The brinkmanship over Greece’s future intensified after Prime Minister Alexis Tsipras said his government submitted a new proposal aimed at breaking the stalemate just as creditors set about finalizing theirs.
Tsipras is waiting for European leaders to show their hand after they held top-level talks in Berlin on Monday night aimed at hatching a plan to unlock funds and avoid the country defaulting. The goal of the meeting was to hammer out an offer from creditor institutions that Greece could consider in coming days, according to two people familiar with the plan. The Greek government said it hadn’t received any draft agreement.
“After submitting a complete proposal for a deal last night to institutions, we are not waiting for them to submit their own plan back to us,” Tsipras told reporters on Tuesday. “Greece is the one that submits the plan.”
After four months of antagonism and extended deadlines, there’s evidence now of greater urgency in efforts to end the impasse and decide Greece’s fate. The euro rallied on Tuesday, gaining as much as 1 percent earlier to $1.1039.
Berlin Huddle
While Greece says it can make a debt repayment to the International Monetary Fund on Friday, it’s the smallest of four totaling almost 1.6 billion euros ($1.78 billion) this month. The timing coincides with the expiration of a euro-region bailout by the end of June.
The meeting in Berlin at the German Chancellery involved Angela Merkel, IMF chief Christine Lagarde, European Central Bank President Mario Draghi, French President Francois Hollande and European Commission President Jean-Claude Juncker.
Representatives from the creditor institutions have wrapped up their proposal in substance, a person familiar with the matter said. Creditors are still polishing the document, said the person, who asked not to be identified as talks are private.
Merkel’s office said in a statement only that the five leaders “agreed that work must now be continued with greater intensity” and that “they have been in closest contact in recent days and want to remain so in the coming days, both among themselves and naturally also with the Greek government.”
Greek Markets
Greek bonds rose, with the yield on the two-year security falling 64 basis points to 24.3 percent as of 2:38 p.m. in Athens. The Athens Stock Exchange Index dropped 1 percent. Financial markets in Greece opened after shutting on Monday for the Orthodox Pentecost holiday.

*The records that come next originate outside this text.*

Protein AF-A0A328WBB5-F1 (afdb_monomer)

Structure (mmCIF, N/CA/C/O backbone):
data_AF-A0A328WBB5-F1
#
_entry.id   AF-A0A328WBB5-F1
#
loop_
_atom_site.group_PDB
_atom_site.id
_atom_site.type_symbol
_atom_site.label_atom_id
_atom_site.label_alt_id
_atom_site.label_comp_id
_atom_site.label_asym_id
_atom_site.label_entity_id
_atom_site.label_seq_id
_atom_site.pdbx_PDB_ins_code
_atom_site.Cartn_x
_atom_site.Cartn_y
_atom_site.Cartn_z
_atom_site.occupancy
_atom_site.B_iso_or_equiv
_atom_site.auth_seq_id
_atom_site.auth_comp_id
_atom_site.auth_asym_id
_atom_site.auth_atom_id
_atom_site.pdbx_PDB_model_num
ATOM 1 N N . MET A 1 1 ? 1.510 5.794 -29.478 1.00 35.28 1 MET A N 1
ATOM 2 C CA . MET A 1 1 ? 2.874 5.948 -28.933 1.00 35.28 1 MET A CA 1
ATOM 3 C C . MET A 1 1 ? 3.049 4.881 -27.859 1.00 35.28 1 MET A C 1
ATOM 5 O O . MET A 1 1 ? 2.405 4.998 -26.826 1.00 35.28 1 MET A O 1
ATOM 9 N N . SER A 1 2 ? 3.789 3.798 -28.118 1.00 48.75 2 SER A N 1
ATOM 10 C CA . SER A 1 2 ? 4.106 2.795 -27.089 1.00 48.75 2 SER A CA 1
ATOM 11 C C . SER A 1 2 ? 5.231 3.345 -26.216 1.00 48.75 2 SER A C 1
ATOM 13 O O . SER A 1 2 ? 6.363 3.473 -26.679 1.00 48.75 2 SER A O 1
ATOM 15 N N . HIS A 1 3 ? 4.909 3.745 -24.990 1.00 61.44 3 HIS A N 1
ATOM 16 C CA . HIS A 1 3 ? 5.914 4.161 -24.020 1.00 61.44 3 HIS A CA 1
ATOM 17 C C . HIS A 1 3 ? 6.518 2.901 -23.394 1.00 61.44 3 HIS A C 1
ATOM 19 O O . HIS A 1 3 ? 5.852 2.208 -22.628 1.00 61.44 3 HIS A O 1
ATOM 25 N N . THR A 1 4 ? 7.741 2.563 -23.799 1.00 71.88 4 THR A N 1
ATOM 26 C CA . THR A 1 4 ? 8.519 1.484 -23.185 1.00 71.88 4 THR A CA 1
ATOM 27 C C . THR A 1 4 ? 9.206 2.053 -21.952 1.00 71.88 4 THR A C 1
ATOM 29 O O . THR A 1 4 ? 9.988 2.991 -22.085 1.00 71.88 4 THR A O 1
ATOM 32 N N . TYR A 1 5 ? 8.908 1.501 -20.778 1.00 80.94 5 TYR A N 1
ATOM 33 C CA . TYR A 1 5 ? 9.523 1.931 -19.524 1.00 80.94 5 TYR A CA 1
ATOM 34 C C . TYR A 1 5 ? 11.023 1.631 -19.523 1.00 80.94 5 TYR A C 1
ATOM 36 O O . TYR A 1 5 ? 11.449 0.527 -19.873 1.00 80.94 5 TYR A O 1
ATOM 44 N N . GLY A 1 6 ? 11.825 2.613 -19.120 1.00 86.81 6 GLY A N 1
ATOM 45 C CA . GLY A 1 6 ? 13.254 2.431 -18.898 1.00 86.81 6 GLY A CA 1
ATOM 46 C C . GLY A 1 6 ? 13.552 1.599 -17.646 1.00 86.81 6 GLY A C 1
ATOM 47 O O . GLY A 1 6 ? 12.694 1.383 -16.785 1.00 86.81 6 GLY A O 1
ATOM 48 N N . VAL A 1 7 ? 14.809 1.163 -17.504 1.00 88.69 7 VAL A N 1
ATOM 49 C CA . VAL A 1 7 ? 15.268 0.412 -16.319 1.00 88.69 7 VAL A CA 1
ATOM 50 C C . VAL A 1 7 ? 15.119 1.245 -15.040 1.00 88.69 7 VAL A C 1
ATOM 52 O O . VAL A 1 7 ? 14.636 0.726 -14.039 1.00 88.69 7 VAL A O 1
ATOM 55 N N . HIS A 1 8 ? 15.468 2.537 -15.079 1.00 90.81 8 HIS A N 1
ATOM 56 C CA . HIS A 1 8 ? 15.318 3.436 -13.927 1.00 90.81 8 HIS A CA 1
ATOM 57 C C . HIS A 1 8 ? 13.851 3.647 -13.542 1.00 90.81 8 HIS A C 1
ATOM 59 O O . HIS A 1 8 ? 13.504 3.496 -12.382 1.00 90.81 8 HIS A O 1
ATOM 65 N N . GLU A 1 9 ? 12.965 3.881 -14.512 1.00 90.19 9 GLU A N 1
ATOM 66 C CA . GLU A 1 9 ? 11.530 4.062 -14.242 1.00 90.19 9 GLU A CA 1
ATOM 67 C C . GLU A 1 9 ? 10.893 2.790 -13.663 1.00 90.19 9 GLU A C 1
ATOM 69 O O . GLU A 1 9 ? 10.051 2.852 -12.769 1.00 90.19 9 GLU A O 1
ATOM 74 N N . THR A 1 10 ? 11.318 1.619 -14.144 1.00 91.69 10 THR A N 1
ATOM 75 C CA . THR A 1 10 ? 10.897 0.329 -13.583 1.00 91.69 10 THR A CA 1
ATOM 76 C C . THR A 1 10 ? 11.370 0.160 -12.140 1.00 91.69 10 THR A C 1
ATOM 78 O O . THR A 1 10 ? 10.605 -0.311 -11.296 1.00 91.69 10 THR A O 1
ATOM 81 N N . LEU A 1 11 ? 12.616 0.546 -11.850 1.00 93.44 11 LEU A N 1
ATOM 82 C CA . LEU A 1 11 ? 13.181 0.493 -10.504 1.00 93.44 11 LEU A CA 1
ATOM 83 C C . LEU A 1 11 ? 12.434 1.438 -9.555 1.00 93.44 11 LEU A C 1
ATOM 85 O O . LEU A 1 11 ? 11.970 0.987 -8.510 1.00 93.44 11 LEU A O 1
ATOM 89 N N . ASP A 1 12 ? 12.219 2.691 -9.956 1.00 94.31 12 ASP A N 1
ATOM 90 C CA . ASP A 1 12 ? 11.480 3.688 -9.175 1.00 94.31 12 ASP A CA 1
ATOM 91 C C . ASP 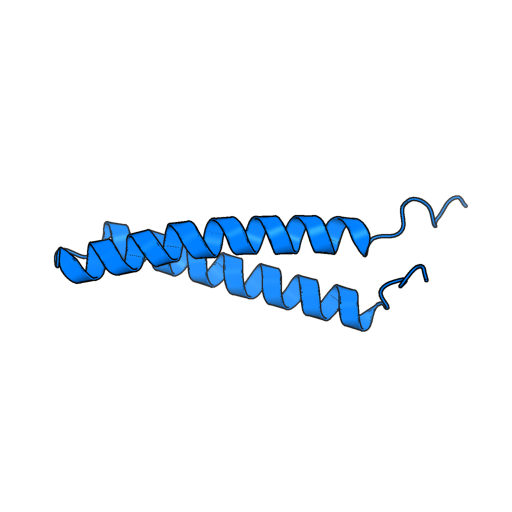A 1 12 ? 10.062 3.190 -8.842 1.00 94.31 12 ASP A C 1
ATOM 93 O O . ASP A 1 12 ? 9.591 3.294 -7.706 1.00 94.31 12 ASP A O 1
ATOM 97 N N . LEU A 1 13 ? 9.371 2.573 -9.809 1.00 94.75 13 LEU A N 1
ATOM 98 C CA . LEU A 1 13 ? 8.062 1.960 -9.571 1.00 94.75 13 LEU A CA 1
ATOM 99 C C . LEU A 1 13 ? 8.122 0.811 -8.557 1.00 94.75 13 LEU A C 1
ATOM 101 O O . LEU A 1 13 ? 7.213 0.677 -7.730 1.00 94.75 13 LEU A O 1
ATOM 105 N N . HIS A 1 14 ? 9.178 -0.004 -8.593 1.00 95.38 14 HIS A N 1
ATOM 106 C CA . HIS A 1 14 ? 9.372 -1.093 -7.641 1.00 95.38 14 HIS A CA 1
ATOM 107 C C . HIS A 1 14 ? 9.610 -0.565 -6.221 1.00 95.38 14 HIS A C 1
ATOM 109 O O . HIS A 1 14 ? 8.990 -1.045 -5.268 1.00 95.38 14 HIS A O 1
ATOM 115 N N . GLU A 1 15 ? 10.430 0.475 -6.081 1.00 97.50 15 GLU A N 1
ATOM 116 C CA . GLU A 1 15 ? 10.694 1.145 -4.806 1.00 97.50 15 GLU A CA 1
ATOM 117 C C . GLU A 1 15 ? 9.418 1.748 -4.211 1.00 97.50 15 GLU A C 1
ATOM 119 O O . 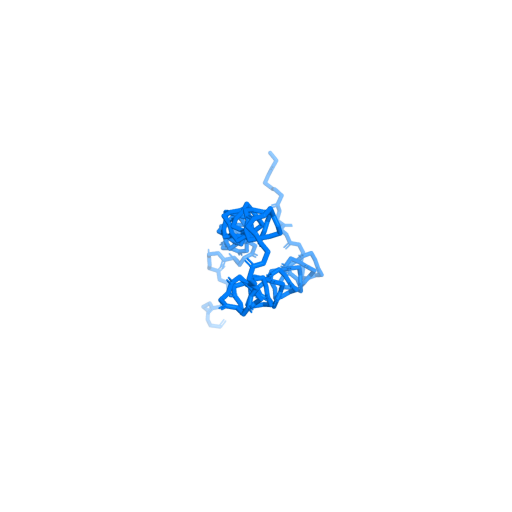GLU A 1 15 ? 9.116 1.554 -3.028 1.00 97.50 15 GLU A O 1
ATOM 124 N N . ILE A 1 16 ? 8.605 2.413 -5.038 1.00 97.44 16 ILE A N 1
ATOM 125 C CA . ILE A 1 16 ? 7.318 2.968 -4.611 1.00 97.44 16 ILE A 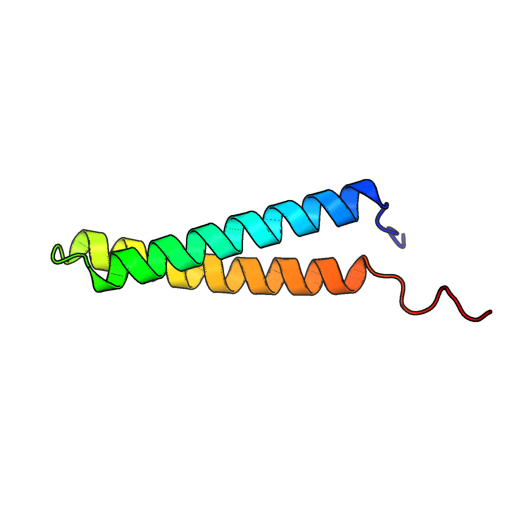CA 1
ATOM 126 C C . ILE A 1 16 ? 6.366 1.852 -4.152 1.00 97.44 16 ILE A C 1
ATOM 128 O O . ILE A 1 16 ? 5.695 2.007 -3.124 1.00 97.44 16 ILE A O 1
ATOM 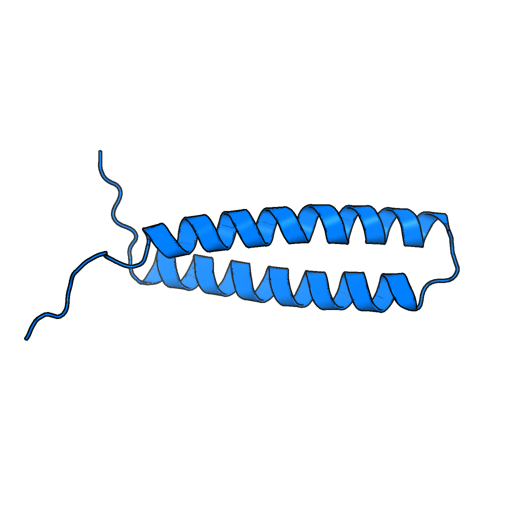132 N N . ALA A 1 17 ? 6.296 0.731 -4.876 1.00 97.06 17 ALA A N 1
ATOM 133 C CA . ALA A 1 17 ? 5.461 -0.414 -4.507 1.00 97.06 17 ALA A CA 1
ATOM 134 C C . ALA A 1 17 ? 5.904 -1.049 -3.177 1.00 97.06 17 ALA A C 1
ATOM 136 O O . ALA A 1 17 ? 5.065 -1.340 -2.314 1.00 97.06 17 ALA A O 1
ATOM 137 N N . ALA A 1 18 ? 7.214 -1.199 -2.966 1.00 97.62 18 ALA A N 1
ATOM 138 C CA . ALA A 1 18 ? 7.777 -1.694 -1.713 1.00 97.62 18 ALA A CA 1
ATOM 139 C C . ALA A 1 18 ? 7.475 -0.744 -0.542 1.00 97.62 18 ALA A C 1
ATOM 141 O O . ALA A 1 18 ? 7.009 -1.181 0.516 1.00 97.62 18 ALA A O 1
ATOM 142 N N . PHE A 1 19 ? 7.653 0.566 -0.742 1.00 98.00 19 PHE A N 1
ATOM 143 C CA . PHE A 1 19 ? 7.344 1.580 0.265 1.00 98.00 19 PHE A CA 1
ATOM 144 C C . PHE A 1 19 ? 5.864 1.544 0.680 1.00 98.00 19 PHE A C 1
ATOM 146 O O . PHE A 1 19 ? 5.555 1.506 1.874 1.00 98.00 19 PHE A O 1
ATOM 153 N N . LYS A 1 20 ? 4.943 1.485 -0.292 1.00 97.94 20 LYS A N 1
ATOM 154 C CA . LYS A 1 20 ? 3.493 1.371 -0.038 1.00 97.94 20 LYS A CA 1
ATOM 155 C C . LYS A 1 20 ? 3.139 0.081 0.697 1.00 97.94 20 LYS A C 1
ATOM 157 O O . LYS A 1 20 ? 2.351 0.121 1.638 1.00 97.94 20 LYS A O 1
ATOM 162 N N . SER A 1 21 ? 3.764 -1.039 0.339 1.00 97.88 21 SER A N 1
ATOM 163 C CA . SER A 1 21 ? 3.560 -2.323 1.024 1.00 97.88 21 SER A CA 1
ATOM 164 C C . SER A 1 21 ? 3.968 -2.259 2.499 1.00 97.88 21 SER A C 1
ATOM 166 O O . SER A 1 21 ? 3.222 -2.709 3.370 1.00 97.88 21 SER A O 1
ATOM 168 N N . ASN A 1 22 ? 5.105 -1.627 2.807 1.00 98.25 22 ASN A N 1
ATOM 169 C CA . ASN A 1 22 ? 5.532 -1.403 4.190 1.00 98.25 22 ASN A CA 1
ATOM 170 C C . ASN A 1 22 ? 4.558 -0.482 4.950 1.00 98.25 22 ASN A C 1
ATOM 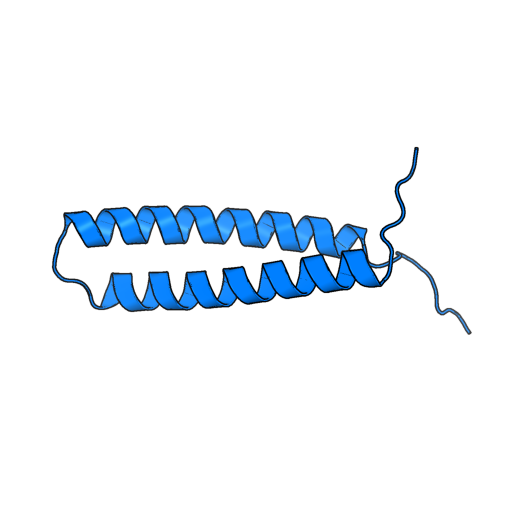172 O O . ASN A 1 22 ? 4.217 -0.750 6.102 1.00 98.25 22 ASN A O 1
ATOM 176 N N . GLY A 1 23 ? 4.071 0.581 4.301 1.00 97.56 23 GLY A N 1
ATOM 177 C CA . GLY A 1 23 ? 3.029 1.455 4.848 1.00 97.56 23 GLY A CA 1
ATOM 178 C C . GLY A 1 23 ? 1.750 0.693 5.202 1.00 97.56 23 GLY A C 1
ATOM 179 O O . GLY A 1 23 ? 1.269 0.792 6.329 1.00 97.56 23 GLY A O 1
ATOM 180 N N . LEU A 1 24 ? 1.264 -0.156 4.293 1.00 98.38 24 LEU A N 1
ATOM 181 C CA . LEU A 1 24 ? 0.083 -0.990 4.515 1.00 98.38 24 LEU A CA 1
ATOM 182 C C . LEU A 1 24 ? 0.247 -1.929 5.718 1.00 98.38 24 LEU A C 1
ATOM 184 O O . LEU A 1 24 ? -0.677 -2.061 6.521 1.00 98.38 24 LEU A O 1
ATOM 188 N N . ILE A 1 25 ? 1.406 -2.580 5.866 1.00 98.38 25 ILE A N 1
ATOM 189 C CA . ILE A 1 25 ? 1.684 -3.454 7.018 1.00 98.38 25 ILE A CA 1
ATOM 190 C C . ILE A 1 25 ? 1.597 -2.655 8.320 1.00 98.38 25 ILE A C 1
ATOM 192 O O . ILE A 1 25 ? 0.958 -3.104 9.276 1.00 98.38 25 ILE A O 1
ATOM 196 N N . LYS A 1 26 ? 2.183 -1.453 8.353 1.00 97.94 26 LYS A N 1
ATOM 197 C CA . LYS A 1 26 ? 2.116 -0.555 9.515 1.00 97.94 26 LYS A CA 1
ATOM 198 C C . LYS A 1 26 ? 0.680 -0.140 9.823 1.00 97.94 26 LYS A C 1
ATOM 200 O O . LYS A 1 26 ? 0.259 -0.271 10.969 1.00 97.94 26 LYS A O 1
ATOM 205 N N . ALA A 1 27 ? -0.081 0.286 8.816 1.00 97.69 27 ALA A N 1
ATOM 206 C CA . ALA A 1 27 ? -1.476 0.688 8.972 1.00 97.69 27 ALA A CA 1
ATOM 207 C C . ALA A 1 27 ? -2.346 -0.464 9.498 1.00 97.69 27 ALA A C 1
ATOM 209 O O . ALA A 1 27 ? -3.077 -0.285 10.471 1.00 97.69 27 ALA A O 1
ATOM 210 N N . LYS A 1 28 ? -2.203 -1.674 8.936 1.00 98.06 28 LYS A N 1
ATOM 211 C CA . LYS A 1 28 ? -2.897 -2.881 9.420 1.00 98.06 28 LYS A CA 1
ATOM 212 C C . LYS A 1 28 ? -2.514 -3.227 10.853 1.00 98.06 28 LYS A C 1
ATOM 214 O O . LYS A 1 28 ? -3.387 -3.501 11.669 1.00 98.06 28 LYS A O 1
ATOM 219 N N . THR A 1 29 ? -1.223 -3.193 11.170 1.00 98.19 29 THR A N 1
ATOM 220 C CA . THR A 1 29 ? -0.737 -3.489 12.523 1.00 98.19 29 THR A CA 1
ATOM 221 C C . THR A 1 29 ? -1.316 -2.489 13.519 1.00 98.19 29 THR A C 1
ATOM 223 O O . THR A 1 29 ? -1.873 -2.882 14.537 1.00 98.19 29 THR A O 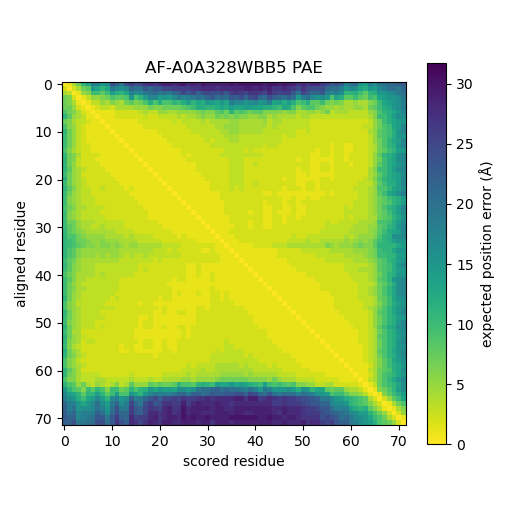1
ATOM 226 N N . MET A 1 30 ? -1.277 -1.195 13.198 1.00 97.94 30 MET A N 1
ATOM 227 C CA . MET A 1 30 ? -1.790 -0.146 14.074 1.00 97.94 30 MET A CA 1
ATOM 228 C C . MET A 1 30 ? -3.317 -0.187 14.205 1.00 97.94 30 MET A C 1
ATOM 230 O O . MET A 1 30 ? -3.835 0.031 15.296 1.00 97.94 30 MET A O 1
ATOM 234 N N . GLN A 1 31 ? -4.043 -0.554 13.143 1.00 97.12 31 GLN A N 1
ATOM 235 C CA . GLN A 1 31 ? -5.496 -0.752 13.181 1.00 97.12 31 GLN A CA 1
ATOM 236 C C . GLN A 1 31 ? -5.909 -1.832 14.195 1.00 97.12 31 GLN A C 1
ATOM 238 O O . GLN A 1 31 ? -6.973 -1.722 14.810 1.00 97.12 31 GLN A O 1
ATOM 243 N N . LEU A 1 32 ? -5.089 -2.875 14.362 1.00 96.38 32 LEU A N 1
ATOM 244 C CA . LEU A 1 32 ? -5.324 -3.944 15.336 1.00 96.38 32 LEU A CA 1
ATOM 245 C C . LEU A 1 32 ? -5.002 -3.519 16.775 1.00 96.38 32 LEU A C 1
ATOM 247 O O . LEU A 1 32 ? -5.586 -4.068 17.704 1.00 96.38 32 LEU A O 1
ATOM 251 N N . LEU A 1 33 ? -4.087 -2.563 16.956 1.00 97.94 33 LEU A N 1
ATOM 252 C CA . LEU A 1 33 ? -3.601 -2.127 18.269 1.00 97.94 33 LEU A CA 1
ATOM 253 C C . LEU A 1 33 ? -4.346 -0.908 18.828 1.00 97.94 33 LEU A C 1
ATOM 255 O O . LEU A 1 33 ? -4.322 -0.682 20.035 1.00 97.94 33 LEU A O 1
ATOM 259 N N . VAL A 1 34 ? -4.978 -0.103 17.972 1.00 97.38 34 VAL A N 1
ATOM 260 C CA . VAL A 1 34 ? -5.624 1.144 18.390 1.00 97.38 34 VAL A CA 1
ATOM 261 C C . VAL A 1 34 ? -6.999 0.905 19.027 1.00 97.38 34 VAL A C 1
ATOM 263 O O . VAL A 1 34 ? -7.833 0.160 18.503 1.00 97.38 34 VAL A O 1
ATOM 266 N N . SER A 1 35 ? -7.252 1.592 20.144 1.00 97.88 35 SER A N 1
ATOM 267 C CA . SER A 1 35 ? -8.550 1.586 20.839 1.00 97.88 35 SER A CA 1
ATOM 268 C C . SER A 1 35 ? -9.446 2.760 20.448 1.00 97.88 35 SER A C 1
ATOM 270 O O . SER A 1 35 ? -10.666 2.643 20.525 1.00 97.88 35 SER A O 1
ATOM 272 N N . ASP A 1 36 ? -8.850 3.883 20.038 1.00 98.44 36 ASP A N 1
ATOM 273 C CA . ASP A 1 36 ? -9.595 5.067 19.618 1.00 98.44 36 ASP A CA 1
ATOM 274 C C . ASP A 1 36 ? -10.398 4.785 18.327 1.00 98.44 36 ASP A C 1
ATOM 276 O O . ASP A 1 36 ? -9.815 4.370 17.316 1.00 98.44 36 ASP A O 1
ATOM 280 N N . PRO A 1 37 ? -11.734 4.956 18.340 1.00 97.44 37 PRO A N 1
ATOM 281 C CA . PRO A 1 37 ? -12.596 4.549 17.232 1.00 97.44 37 PRO A CA 1
ATOM 282 C C . PRO A 1 37 ? -12.450 5.432 15.985 1.00 97.44 37 PRO A C 1
ATOM 284 O O . PRO A 1 37 ? -12.607 4.938 14.862 1.00 97.44 37 PRO A O 1
ATOM 287 N N . GLU A 1 38 ? -12.135 6.716 16.154 1.00 98.19 38 GLU A N 1
ATOM 288 C CA . GLU A 1 38 ? -11.937 7.642 15.039 1.00 98.19 38 GLU A CA 1
ATOM 289 C C . GLU A 1 38 ? -10.629 7.314 14.313 1.00 98.19 38 GLU A C 1
ATOM 291 O O . GLU A 1 38 ? -10.623 7.070 13.103 1.00 98.19 38 GLU A O 1
ATOM 296 N N . LEU A 1 39 ? -9.540 7.153 15.065 1.00 97.94 39 LEU A N 1
ATOM 297 C CA . LEU A 1 39 ? -8.247 6.740 14.536 1.00 97.94 39 LEU A CA 1
ATOM 298 C C . LEU A 1 39 ? -8.313 5.352 13.884 1.00 97.94 39 LEU A C 1
ATOM 300 O O . LEU A 1 39 ? -7.725 5.137 12.823 1.00 97.94 39 LEU A O 1
ATOM 304 N N . LYS A 1 40 ? -9.086 4.413 14.447 1.00 98.19 40 LYS A N 1
ATOM 305 C CA . LYS A 1 40 ? -9.326 3.101 13.822 1.00 98.19 40 LYS A CA 1
ATOM 306 C C . LYS A 1 40 ? -10.008 3.217 12.460 1.00 98.19 40 LYS A C 1
ATOM 308 O O . LYS A 1 40 ? -9.684 2.461 11.540 1.00 98.19 40 LYS A O 1
ATOM 313 N N . THR A 1 41 ? -10.940 4.158 12.325 1.00 98.25 41 THR A N 1
ATOM 314 C CA . THR A 1 41 ? -11.644 4.428 11.066 1.00 98.25 41 THR A CA 1
ATOM 315 C C . THR A 1 41 ? -10.697 5.015 10.025 1.00 98.25 41 THR A C 1
ATOM 317 O O . THR A 1 41 ? -10.675 4.531 8.893 1.00 98.25 41 THR A O 1
ATOM 320 N N . LEU A 1 42 ? -9.851 5.972 10.414 1.00 98.44 42 LEU A N 1
ATOM 321 C CA . LEU A 1 42 ? -8.820 6.537 9.538 1.00 98.44 42 LEU A CA 1
ATOM 322 C C . LEU A 1 42 ? -7.833 5.462 9.059 1.00 98.44 42 LEU A C 1
ATOM 324 O O . LEU A 1 42 ? -7.559 5.356 7.866 1.00 98.44 42 LEU A O 1
ATOM 328 N N . LEU A 1 43 ? -7.368 4.591 9.959 1.00 98.38 43 LEU A N 1
ATOM 329 C CA . LEU A 1 43 ? -6.484 3.478 9.597 1.00 98.38 43 LEU A CA 1
ATOM 330 C C . LEU A 1 43 ? -7.171 2.467 8.674 1.00 98.38 43 LEU A C 1
ATOM 332 O O . LEU A 1 43 ? -6.526 1.906 7.794 1.00 98.38 43 LEU A O 1
ATOM 336 N N . LYS A 1 44 ? -8.484 2.243 8.821 1.00 98.12 44 LYS A N 1
ATOM 337 C CA . LYS A 1 44 ? -9.248 1.421 7.871 1.00 98.12 44 LYS A CA 1
ATOM 338 C C . LYS A 1 44 ? -9.269 2.034 6.476 1.00 98.12 44 LYS A C 1
ATOM 340 O O . LYS A 1 44 ? -9.009 1.326 5.508 1.00 98.12 44 LYS A O 1
ATOM 345 N N . GLN A 1 45 ? -9.538 3.332 6.382 1.00 98.19 45 GLN A N 1
ATOM 346 C CA . GLN A 1 45 ? -9.524 4.046 5.106 1.00 98.19 45 GLN A CA 1
ATOM 347 C C . GLN A 1 45 ? -8.142 3.981 4.444 1.00 98.19 45 GLN A C 1
ATOM 349 O O . GLN A 1 45 ? -8.060 3.744 3.238 1.00 98.19 45 GLN A O 1
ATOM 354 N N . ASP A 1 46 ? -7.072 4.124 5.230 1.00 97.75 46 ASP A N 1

European Union Economic Commissioner Pierre Moscovici said there was “real progress” in talks, though he didn’t comment specifically about the Berlin meeting. He told French radio that the European bailout fund was included in negotiations over releasing aid, raising the prospect that it could play a role in any deal to break the standoff.
Greece is seeking to access about 7 billion euros from its existing bailout before confronting any need for another rescue package. Sticking points have included budget measures, pension reforms and changes to Greece’s labor laws, with Tsipras’s anti-austerity government talking about red lines it can’t cross when seeking a compromise.
Greek central bank Governor Yannis Stournaras said the country shouldn’t raise taxes, though it could end some exemptions. The country and its creditors should now aim to agree on “a more reasonable primary surplus in the future and, in exchange for this, more structural changes,” he said at an event in London on Tuesday.
“Even a mediocre agreement is much better than the alternative for Greece, which is bankruptcy,” said Nicholas Economides, professor of economics at New York University’s Stern School of Business. “Bankruptcy within the euro would be very difficult to manage and would require tremendous support from the ECB, which is unlikely.”